• _PROBLEM_
Your answer should be only the lines below from the one with "ATOM 79 N N" to the one with "ATOM 130 C C", repeated exactly, ends included.

[Collected data]
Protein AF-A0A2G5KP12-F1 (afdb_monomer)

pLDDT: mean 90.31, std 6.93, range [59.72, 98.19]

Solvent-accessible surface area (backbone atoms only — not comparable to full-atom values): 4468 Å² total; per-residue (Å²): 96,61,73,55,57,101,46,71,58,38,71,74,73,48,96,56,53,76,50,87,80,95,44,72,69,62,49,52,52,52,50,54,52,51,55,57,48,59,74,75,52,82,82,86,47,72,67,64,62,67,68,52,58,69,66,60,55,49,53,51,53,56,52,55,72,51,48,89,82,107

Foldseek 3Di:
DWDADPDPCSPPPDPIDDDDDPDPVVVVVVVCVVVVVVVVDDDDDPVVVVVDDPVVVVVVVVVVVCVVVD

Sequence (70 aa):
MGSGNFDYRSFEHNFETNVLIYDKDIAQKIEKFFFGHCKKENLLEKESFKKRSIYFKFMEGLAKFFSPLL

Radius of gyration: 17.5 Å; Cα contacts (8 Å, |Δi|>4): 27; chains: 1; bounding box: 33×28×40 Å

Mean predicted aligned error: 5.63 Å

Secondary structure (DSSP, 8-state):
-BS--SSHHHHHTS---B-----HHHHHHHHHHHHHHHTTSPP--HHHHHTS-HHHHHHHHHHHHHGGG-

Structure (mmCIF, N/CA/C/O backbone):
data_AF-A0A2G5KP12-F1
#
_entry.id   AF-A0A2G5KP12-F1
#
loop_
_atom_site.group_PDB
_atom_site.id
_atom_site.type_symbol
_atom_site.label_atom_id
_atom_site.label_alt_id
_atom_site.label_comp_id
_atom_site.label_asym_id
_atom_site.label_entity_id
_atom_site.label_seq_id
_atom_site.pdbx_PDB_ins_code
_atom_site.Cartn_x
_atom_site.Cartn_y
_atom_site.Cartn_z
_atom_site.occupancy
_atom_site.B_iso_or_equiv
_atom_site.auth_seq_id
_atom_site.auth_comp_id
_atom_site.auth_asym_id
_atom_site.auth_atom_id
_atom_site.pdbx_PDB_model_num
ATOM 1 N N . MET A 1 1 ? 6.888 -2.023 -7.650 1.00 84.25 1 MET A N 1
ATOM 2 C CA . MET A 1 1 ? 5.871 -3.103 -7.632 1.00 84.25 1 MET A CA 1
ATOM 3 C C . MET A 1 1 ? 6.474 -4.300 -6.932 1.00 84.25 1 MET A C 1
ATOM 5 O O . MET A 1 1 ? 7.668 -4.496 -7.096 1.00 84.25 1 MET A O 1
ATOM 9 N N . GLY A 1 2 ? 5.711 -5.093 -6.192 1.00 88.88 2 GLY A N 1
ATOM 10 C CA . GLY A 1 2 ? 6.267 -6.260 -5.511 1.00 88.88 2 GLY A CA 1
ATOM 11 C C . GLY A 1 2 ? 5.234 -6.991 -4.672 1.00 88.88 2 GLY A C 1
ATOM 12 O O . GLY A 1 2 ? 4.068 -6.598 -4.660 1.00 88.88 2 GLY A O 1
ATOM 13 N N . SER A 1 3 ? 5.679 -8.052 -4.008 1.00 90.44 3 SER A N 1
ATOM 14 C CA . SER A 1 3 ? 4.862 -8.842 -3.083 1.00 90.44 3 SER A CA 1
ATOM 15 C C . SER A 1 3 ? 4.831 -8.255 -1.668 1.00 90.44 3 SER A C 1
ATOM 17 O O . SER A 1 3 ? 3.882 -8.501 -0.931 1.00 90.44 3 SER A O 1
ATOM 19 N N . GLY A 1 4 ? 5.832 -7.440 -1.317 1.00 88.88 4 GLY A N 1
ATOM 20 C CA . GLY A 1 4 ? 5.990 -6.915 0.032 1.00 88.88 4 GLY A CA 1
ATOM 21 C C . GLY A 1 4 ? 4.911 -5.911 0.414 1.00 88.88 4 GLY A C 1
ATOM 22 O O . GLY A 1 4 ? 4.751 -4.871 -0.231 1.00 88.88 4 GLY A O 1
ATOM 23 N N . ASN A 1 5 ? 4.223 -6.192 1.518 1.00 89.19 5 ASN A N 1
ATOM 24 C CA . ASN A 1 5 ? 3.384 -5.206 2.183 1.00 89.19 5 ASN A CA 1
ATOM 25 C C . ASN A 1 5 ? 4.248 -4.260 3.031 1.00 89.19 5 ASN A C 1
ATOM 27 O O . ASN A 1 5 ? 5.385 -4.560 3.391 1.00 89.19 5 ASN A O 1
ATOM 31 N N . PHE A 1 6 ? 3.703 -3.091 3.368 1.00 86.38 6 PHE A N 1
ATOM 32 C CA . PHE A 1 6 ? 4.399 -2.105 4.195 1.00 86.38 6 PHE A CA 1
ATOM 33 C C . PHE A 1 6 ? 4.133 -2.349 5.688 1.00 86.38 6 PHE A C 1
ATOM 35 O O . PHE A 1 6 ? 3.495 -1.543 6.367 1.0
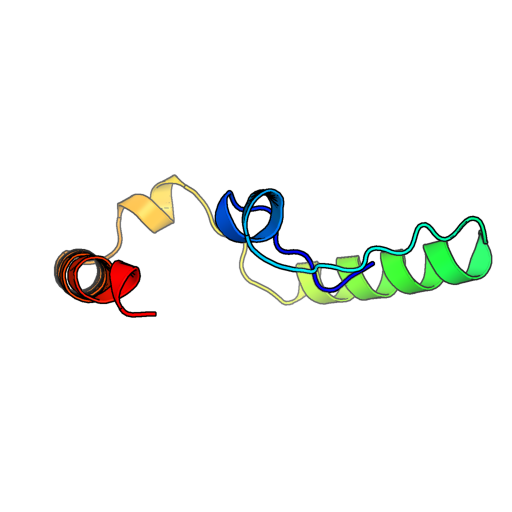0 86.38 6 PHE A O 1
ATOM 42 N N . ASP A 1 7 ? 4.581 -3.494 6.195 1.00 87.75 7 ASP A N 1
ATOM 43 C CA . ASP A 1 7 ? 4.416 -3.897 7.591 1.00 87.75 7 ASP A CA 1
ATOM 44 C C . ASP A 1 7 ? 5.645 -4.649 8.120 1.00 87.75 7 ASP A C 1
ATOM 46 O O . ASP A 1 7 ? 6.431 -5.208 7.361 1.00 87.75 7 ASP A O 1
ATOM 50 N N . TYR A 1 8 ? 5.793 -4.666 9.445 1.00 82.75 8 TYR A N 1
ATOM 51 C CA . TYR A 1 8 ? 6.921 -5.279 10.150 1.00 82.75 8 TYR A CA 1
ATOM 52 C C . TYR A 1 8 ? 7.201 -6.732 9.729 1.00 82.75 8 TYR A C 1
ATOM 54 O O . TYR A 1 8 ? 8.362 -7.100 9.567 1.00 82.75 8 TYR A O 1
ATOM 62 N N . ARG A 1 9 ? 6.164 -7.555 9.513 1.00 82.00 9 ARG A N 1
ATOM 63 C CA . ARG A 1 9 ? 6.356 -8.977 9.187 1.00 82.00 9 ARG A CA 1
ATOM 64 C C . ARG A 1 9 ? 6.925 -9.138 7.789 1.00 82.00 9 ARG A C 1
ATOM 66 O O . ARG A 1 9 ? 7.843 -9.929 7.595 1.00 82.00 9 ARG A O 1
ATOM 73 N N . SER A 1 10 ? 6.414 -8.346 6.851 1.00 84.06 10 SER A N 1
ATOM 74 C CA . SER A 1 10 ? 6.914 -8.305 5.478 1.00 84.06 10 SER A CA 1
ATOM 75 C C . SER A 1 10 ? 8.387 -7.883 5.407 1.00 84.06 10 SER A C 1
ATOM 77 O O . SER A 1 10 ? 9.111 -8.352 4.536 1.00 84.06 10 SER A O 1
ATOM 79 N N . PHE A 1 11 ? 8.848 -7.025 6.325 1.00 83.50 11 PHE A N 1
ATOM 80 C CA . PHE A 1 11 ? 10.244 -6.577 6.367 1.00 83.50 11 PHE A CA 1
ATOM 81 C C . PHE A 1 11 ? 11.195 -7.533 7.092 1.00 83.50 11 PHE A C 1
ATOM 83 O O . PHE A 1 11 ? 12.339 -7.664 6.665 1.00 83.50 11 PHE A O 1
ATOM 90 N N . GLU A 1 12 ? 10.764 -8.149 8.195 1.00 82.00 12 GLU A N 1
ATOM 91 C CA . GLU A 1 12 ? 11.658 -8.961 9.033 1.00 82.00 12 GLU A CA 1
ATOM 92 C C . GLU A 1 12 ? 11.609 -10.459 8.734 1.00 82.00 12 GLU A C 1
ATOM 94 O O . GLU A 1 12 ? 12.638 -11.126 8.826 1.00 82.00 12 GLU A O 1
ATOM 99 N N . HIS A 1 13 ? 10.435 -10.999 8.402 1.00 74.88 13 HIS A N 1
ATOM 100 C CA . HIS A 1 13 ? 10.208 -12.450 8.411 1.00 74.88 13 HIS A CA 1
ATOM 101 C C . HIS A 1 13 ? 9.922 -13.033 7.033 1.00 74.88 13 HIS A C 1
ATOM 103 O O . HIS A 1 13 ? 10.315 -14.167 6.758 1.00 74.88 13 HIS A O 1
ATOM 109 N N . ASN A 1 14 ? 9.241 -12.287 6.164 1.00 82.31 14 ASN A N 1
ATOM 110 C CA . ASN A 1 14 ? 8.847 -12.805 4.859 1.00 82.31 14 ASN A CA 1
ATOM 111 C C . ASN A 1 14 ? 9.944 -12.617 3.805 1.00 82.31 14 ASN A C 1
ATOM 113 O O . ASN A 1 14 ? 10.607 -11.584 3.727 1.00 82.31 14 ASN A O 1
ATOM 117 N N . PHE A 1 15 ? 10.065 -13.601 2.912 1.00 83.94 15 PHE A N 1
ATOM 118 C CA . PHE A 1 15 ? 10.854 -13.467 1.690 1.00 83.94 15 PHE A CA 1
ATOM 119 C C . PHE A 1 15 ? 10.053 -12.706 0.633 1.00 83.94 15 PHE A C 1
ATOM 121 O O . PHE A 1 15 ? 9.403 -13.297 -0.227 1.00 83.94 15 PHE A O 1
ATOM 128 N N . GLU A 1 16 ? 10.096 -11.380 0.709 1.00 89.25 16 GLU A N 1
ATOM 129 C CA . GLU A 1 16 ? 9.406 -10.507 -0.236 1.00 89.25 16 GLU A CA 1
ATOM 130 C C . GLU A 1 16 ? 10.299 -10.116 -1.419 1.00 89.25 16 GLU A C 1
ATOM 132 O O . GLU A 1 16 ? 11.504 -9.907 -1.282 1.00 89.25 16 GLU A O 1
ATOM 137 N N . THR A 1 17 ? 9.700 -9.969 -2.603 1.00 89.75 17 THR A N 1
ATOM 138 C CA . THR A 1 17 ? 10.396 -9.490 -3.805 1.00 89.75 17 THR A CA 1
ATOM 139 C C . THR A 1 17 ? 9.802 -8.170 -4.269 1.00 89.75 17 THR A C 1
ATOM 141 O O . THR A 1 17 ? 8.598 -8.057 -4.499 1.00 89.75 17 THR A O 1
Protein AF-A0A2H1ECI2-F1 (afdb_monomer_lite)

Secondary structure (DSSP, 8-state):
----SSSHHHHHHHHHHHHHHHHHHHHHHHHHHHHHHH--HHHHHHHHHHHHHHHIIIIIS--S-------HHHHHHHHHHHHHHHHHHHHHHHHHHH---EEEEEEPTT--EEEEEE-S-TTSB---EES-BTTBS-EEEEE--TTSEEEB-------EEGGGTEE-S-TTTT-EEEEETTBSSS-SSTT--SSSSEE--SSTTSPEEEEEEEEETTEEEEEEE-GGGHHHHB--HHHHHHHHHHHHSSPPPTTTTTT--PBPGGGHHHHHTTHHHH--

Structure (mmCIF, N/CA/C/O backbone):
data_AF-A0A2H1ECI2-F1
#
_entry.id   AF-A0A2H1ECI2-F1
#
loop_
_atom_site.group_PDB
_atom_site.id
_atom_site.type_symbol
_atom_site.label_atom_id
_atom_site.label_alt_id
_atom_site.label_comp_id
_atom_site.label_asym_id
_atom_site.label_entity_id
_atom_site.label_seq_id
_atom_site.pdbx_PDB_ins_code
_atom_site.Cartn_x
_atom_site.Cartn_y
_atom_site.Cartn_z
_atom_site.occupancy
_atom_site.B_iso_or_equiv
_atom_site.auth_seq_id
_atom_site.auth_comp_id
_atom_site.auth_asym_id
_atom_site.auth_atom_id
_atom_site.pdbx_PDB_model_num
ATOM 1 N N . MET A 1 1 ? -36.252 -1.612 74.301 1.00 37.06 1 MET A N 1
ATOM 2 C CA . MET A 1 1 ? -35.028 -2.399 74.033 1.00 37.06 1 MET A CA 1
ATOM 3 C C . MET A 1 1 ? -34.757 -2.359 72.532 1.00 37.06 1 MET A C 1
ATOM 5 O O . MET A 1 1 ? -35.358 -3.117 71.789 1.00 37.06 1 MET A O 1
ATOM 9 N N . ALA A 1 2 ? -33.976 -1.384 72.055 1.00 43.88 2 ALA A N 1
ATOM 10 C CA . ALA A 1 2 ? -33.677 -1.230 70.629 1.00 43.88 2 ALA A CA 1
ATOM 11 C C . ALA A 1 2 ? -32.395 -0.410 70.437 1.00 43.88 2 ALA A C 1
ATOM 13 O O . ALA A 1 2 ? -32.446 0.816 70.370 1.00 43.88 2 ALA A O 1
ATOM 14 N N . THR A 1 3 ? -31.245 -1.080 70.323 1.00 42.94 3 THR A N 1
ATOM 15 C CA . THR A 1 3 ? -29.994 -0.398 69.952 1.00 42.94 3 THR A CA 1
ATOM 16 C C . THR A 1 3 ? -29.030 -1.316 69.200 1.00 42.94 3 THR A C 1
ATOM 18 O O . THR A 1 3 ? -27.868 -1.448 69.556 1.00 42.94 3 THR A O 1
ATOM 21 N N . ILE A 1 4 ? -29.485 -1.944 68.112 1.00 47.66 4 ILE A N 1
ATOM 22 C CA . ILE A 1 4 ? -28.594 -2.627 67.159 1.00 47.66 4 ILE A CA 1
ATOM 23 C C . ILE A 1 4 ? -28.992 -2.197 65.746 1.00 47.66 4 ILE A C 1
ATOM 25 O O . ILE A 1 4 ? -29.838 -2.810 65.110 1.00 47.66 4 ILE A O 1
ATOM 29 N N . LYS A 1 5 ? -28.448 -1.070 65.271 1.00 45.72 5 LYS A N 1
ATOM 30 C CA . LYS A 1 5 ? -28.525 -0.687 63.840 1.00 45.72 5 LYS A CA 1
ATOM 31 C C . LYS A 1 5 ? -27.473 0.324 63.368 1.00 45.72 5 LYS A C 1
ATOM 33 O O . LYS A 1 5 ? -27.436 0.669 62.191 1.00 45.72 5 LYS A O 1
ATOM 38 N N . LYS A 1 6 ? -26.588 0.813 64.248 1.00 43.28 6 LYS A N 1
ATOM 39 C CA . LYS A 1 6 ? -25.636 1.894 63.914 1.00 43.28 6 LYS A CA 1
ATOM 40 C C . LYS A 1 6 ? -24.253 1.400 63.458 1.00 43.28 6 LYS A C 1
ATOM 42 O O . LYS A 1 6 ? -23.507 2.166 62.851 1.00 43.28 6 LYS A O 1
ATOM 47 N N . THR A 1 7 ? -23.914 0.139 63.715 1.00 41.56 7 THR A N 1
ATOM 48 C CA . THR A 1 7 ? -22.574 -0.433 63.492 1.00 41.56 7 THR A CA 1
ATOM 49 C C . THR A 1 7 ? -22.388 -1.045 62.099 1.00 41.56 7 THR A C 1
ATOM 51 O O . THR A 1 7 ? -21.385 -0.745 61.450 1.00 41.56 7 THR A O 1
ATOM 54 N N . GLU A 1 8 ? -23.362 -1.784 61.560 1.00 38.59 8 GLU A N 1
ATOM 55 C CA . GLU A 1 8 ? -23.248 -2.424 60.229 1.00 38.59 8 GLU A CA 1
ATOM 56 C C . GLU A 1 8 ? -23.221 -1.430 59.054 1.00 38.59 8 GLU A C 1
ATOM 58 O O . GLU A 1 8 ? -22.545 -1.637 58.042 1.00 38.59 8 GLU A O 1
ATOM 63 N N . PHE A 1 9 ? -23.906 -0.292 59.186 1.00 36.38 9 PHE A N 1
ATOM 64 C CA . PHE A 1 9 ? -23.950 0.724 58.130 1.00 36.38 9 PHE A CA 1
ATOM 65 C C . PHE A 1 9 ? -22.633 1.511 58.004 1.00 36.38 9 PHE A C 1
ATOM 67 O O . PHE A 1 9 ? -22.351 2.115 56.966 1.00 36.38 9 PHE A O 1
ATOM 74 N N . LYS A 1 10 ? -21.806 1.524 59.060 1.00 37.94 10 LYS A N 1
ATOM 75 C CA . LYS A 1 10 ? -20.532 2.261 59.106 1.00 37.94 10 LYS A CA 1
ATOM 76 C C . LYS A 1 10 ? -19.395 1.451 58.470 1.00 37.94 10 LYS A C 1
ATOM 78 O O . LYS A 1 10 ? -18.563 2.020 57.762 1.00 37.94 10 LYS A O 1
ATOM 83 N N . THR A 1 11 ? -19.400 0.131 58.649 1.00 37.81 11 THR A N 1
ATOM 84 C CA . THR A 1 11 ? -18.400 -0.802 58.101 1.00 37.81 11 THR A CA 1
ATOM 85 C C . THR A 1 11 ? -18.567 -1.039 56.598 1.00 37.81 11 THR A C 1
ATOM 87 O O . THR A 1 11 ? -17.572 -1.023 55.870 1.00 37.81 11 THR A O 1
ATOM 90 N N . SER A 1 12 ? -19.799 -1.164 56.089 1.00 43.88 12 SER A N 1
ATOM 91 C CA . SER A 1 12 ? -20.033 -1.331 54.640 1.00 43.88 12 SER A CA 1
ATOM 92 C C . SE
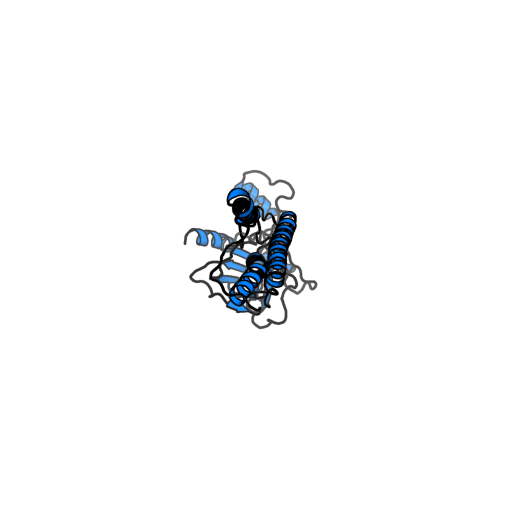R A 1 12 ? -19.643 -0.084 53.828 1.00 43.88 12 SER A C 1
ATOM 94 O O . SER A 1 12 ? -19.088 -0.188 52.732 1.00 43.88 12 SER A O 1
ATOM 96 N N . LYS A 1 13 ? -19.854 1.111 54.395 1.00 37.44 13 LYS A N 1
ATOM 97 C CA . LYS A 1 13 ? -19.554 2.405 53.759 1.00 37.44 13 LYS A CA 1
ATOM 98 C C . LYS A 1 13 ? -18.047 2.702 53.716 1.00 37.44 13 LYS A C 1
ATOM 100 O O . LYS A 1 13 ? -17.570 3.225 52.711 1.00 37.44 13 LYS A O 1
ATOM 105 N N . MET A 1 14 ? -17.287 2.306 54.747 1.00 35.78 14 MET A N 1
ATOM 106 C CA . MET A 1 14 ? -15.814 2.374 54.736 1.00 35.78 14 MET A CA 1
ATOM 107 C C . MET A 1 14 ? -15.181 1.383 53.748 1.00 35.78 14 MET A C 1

• _SOLUTION TO THIS TASK_
ATOM 79 N N . PHE A 1 11 ? 8.848 -7.025 6.325 1.00 83.50 11 PHE A N 1
ATOM 80 C CA . PHE A 1 11 ? 10.244 -6.577 6.367 1.00 83.50 11 PHE A CA 1
ATOM 81 C C . PHE A 1 11 ? 11.195 -7.533 7.092 1.00 83.50 11 PHE A C 1
ATOM 83 O O . PHE A 1 11 ? 12.339 -7.664 6.665 1.00 83.50 11 PHE A O 1
ATOM 90 N N . GLU A 1 12 ? 10.764 -8.149 8.195 1.00 82.00 12 GLU A N 1
ATOM 91 C CA . GLU A 1 12 ? 11.658 -8.961 9.033 1.00 82.00 12 GLU A CA 1
ATOM 92 C C . GLU A 1 12 ? 11.609 -10.459 8.734 1.00 82.00 12 GLU A C 1
ATOM 94 O O . GLU A 1 12 ? 12.638 -11.126 8.826 1.00 82.00 12 GLU A O 1
ATOM 99 N N . HIS A 1 13 ? 10.435 -10.999 8.402 1.00 74.88 13 HIS A N 1
ATOM 100 C CA . HIS A 1 13 ? 10.208 -12.450 8.411 1.00 74.88 13 HIS A CA 1
ATOM 101 C C . HIS A 1 13 ? 9.922 -13.033 7.033 1.00 74.88 13 HIS A C 1
ATOM 103 O O . HIS A 1 13 ? 10.315 -14.167 6.758 1.00 74.88 13 HIS A O 1
ATOM 109 N N . ASN A 1 14 ? 9.241 -12.287 6.164 1.00 82.31 14 ASN A N 1
ATOM 110 C CA . ASN A 1 14 ? 8.847 -12.805 4.859 1.00 82.31 14 ASN A CA 1
ATOM 111 C C . ASN A 1 14 ? 9.944 -12.617 3.805 1.00 82.31 14 ASN A C 1
ATOM 113 O O . ASN A 1 14 ? 10.607 -11.584 3.727 1.00 82.31 14 ASN A O 1
ATOM 117 N N . PHE A 1 15 ? 10.065 -13.601 2.912 1.00 83.94 15 PHE A N 1
ATOM 118 C CA . PHE A 1 15 ? 10.854 -13.467 1.690 1.00 83.94 15 PHE A CA 1
ATOM 119 C C . PHE A 1 15 ? 10.053 -12.706 0.633 1.00 83.94 15 PHE A C 1
ATOM 121 O O . PHE A 1 15 ? 9.403 -13.297 -0.227 1.00 83.94 15 PHE A O 1
ATOM 128 N N . GLU A 1 16 ? 10.096 -11.380 0.709 1.00 89.25 16 GLU A N 1
ATOM 129 C CA . GLU A 1 16 ? 9.406 -10.507 -0.236 1.00 89.25 16 GLU A CA 1
ATOM 130 C C . GLU A 1 16 ? 10.299 -10.116 -1.419 1.00 89.25 16 GLU A C 1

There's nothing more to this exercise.